**RECORD SET:**
%%
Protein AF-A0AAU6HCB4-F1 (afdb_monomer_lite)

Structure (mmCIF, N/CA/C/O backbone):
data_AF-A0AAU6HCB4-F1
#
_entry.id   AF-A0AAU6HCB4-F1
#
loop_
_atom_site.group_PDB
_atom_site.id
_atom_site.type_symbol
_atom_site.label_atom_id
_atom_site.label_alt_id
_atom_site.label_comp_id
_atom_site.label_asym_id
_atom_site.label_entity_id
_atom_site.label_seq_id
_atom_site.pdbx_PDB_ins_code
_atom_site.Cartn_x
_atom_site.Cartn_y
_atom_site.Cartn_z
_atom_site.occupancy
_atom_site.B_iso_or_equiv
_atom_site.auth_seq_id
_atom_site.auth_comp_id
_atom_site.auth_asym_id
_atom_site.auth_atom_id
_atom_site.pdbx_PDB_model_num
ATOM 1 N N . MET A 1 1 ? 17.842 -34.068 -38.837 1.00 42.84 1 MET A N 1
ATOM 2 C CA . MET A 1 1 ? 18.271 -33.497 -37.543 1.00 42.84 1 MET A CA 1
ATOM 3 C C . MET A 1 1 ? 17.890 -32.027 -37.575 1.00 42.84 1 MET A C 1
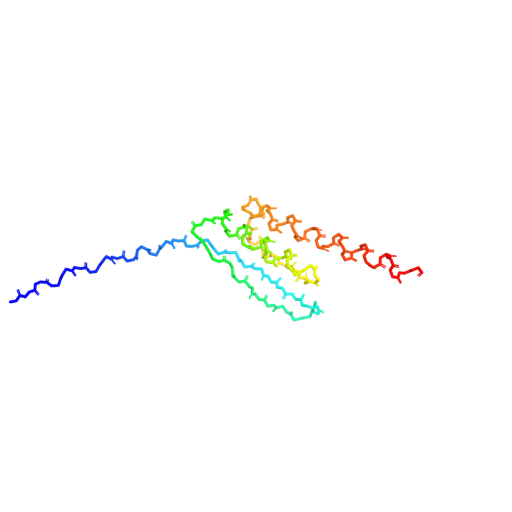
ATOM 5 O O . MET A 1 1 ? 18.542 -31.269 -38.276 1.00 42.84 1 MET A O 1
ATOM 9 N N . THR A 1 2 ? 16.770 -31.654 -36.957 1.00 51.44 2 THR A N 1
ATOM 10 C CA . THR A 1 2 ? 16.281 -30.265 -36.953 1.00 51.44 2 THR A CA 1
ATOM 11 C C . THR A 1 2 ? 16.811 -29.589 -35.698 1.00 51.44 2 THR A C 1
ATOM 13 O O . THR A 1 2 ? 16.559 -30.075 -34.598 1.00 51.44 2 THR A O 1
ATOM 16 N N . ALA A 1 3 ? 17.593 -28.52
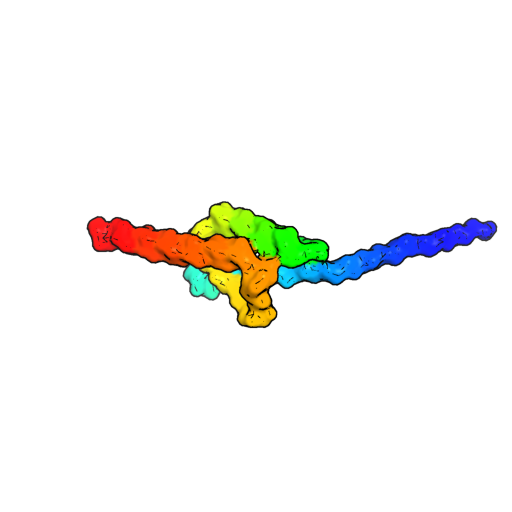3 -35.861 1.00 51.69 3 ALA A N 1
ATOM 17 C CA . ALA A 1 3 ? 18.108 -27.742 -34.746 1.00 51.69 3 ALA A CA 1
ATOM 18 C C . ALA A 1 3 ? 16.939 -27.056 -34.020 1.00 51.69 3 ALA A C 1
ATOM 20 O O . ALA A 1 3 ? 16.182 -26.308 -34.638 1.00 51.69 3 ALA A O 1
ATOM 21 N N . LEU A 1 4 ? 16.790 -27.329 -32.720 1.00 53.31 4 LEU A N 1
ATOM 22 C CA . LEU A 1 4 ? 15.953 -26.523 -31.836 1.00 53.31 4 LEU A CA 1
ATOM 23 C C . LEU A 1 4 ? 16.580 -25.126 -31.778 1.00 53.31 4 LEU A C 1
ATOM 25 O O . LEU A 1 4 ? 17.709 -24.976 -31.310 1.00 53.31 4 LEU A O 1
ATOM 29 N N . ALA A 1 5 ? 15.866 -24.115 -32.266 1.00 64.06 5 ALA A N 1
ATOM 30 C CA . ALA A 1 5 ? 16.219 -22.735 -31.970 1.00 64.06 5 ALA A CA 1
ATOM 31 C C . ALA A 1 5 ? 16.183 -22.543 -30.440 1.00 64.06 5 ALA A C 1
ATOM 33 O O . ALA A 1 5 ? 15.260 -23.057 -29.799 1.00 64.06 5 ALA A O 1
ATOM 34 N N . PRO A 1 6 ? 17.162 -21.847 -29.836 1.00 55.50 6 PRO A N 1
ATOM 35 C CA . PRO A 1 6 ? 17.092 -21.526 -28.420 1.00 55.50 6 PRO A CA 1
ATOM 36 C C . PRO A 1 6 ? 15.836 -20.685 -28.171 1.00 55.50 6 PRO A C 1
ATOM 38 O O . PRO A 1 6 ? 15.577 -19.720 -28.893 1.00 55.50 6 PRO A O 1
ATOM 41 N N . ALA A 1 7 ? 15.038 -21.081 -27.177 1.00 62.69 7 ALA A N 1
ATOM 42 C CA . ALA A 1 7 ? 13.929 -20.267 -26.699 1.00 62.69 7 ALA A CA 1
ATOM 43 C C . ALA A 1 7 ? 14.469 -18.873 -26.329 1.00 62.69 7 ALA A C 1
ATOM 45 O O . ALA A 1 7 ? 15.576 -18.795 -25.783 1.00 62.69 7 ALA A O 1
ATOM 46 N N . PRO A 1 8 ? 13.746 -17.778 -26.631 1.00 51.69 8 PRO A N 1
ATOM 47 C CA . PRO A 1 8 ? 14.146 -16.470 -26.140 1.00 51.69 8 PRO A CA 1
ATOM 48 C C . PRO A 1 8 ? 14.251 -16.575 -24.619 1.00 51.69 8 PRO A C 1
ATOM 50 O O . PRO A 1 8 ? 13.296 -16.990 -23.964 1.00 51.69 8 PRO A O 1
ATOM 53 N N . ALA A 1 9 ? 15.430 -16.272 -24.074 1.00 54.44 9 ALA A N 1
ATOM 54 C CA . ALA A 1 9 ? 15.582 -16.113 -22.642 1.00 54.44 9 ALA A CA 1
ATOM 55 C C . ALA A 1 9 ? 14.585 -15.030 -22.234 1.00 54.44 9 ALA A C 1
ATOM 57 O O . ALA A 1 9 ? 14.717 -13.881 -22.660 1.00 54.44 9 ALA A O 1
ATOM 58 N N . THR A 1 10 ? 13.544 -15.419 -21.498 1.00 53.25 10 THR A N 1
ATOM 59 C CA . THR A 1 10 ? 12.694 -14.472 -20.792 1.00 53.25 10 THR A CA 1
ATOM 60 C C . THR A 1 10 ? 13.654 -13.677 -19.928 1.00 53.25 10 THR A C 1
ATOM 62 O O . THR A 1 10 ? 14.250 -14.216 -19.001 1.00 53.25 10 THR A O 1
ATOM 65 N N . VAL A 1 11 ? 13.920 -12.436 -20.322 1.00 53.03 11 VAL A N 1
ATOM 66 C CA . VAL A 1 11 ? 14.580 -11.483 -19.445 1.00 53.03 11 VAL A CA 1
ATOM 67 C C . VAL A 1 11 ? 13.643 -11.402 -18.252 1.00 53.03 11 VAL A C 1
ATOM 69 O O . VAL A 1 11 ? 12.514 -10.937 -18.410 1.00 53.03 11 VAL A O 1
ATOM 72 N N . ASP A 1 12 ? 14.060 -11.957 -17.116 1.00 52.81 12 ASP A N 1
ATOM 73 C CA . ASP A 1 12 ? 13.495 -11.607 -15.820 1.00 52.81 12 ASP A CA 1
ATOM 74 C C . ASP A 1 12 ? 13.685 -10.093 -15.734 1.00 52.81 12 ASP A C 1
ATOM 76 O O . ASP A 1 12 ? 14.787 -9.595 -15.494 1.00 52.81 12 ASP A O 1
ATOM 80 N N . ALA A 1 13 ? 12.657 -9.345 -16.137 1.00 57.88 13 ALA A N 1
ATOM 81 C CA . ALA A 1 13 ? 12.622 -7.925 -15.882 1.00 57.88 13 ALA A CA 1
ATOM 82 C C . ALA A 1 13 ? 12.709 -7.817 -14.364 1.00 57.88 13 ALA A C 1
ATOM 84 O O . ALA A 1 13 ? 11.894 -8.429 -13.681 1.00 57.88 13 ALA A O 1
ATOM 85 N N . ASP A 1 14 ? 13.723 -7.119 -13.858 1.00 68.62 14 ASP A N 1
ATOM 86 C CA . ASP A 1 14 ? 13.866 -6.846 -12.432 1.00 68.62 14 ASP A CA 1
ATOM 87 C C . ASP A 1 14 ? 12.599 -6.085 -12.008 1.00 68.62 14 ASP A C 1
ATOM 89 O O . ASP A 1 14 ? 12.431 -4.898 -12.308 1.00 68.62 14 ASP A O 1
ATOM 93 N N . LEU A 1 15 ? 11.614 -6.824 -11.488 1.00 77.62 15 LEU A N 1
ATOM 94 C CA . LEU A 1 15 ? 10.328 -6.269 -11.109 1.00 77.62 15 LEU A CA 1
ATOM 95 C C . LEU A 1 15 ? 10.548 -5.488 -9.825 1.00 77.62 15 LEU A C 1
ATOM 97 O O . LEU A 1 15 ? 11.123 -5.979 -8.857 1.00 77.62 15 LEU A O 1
%%
Look above for the line with "ATOM 35 C CA" and the line with "ATOM 59 C CA". Write out those two lines and all the lines between them, exactly, and no others.

ATOM 35 C CA . PRO A 1 6 ? 17.092 -21.526 -28.420 1.00 55.50 6 PRO A CA 1
ATOM 36 C C . PRO A 1 6 ? 15.836 -20.685 -28.171 1.00 55.50 6 PRO A C 1
ATOM 38 O O . PRO A 1 6 ? 15.577 -19.720 -28.893 1.00 55.50 6 PRO A O 1
ATOM 41 N N . ALA A 1 7 ? 15.038 -21.081 -27.177 1.00 62.69 7 ALA A N 1
ATOM 42 C CA . ALA A 1 7 ? 13.929 -20.267 -26.699 1.00 62.69 7 ALA A CA 1
ATOM 43 C C . ALA A 1 7 ? 14.469 -18.873 -26.329 1.00 62.69 7 ALA A C 1
ATOM 45 O O . ALA A 1 7 ? 15.576 -18.795 -25.783 1.00 62.69 7 ALA A O 1
ATOM 46 N N . PRO A 1 8 ? 13.746 -17.778 -26.631 1.00 51.69 8 PRO A N 1
ATOM 47 C CA . PRO A 1 8 ? 14.146 -16.470 -26.140 1.00 51.69 8 PRO A CA 1
ATOM 48 C C . PRO A 1 8 ? 14.251 -16.575 -24.619 1.00 51.69 8 PRO A C 1
ATOM 50 O O . PRO A 1 8 ? 13.296 -16.990 -23.964 1.00 51.69 8 PRO A O 1
ATOM 53 N N . ALA A 1 9 ? 15.430 -16.272 -24.074 1.00 54.44 9 ALA A N 1
ATOM 54 C CA . ALA A 1 9 ? 15.582 -16.113 -22.642 1.00 54.44 9 ALA A CA 1
ATOM 55 C C . ALA A 1 9 ? 14.585 -15.030 -22.234 1.00 54.44 9 ALA A C 1
ATOM 57 O O . ALA A 1 9 ? 14.717 -13.881 -22.660 1.00 54.44 9 ALA A O 1
ATOM 58 N N . THR A 1 10 ? 13.544 -15.419 -21.498 1.00 53.25 10 THR A N 1
ATOM 59 C CA . THR A 1 10 ? 12.694 -14.472 -20.792 1.00 53.25 10 THR A CA 1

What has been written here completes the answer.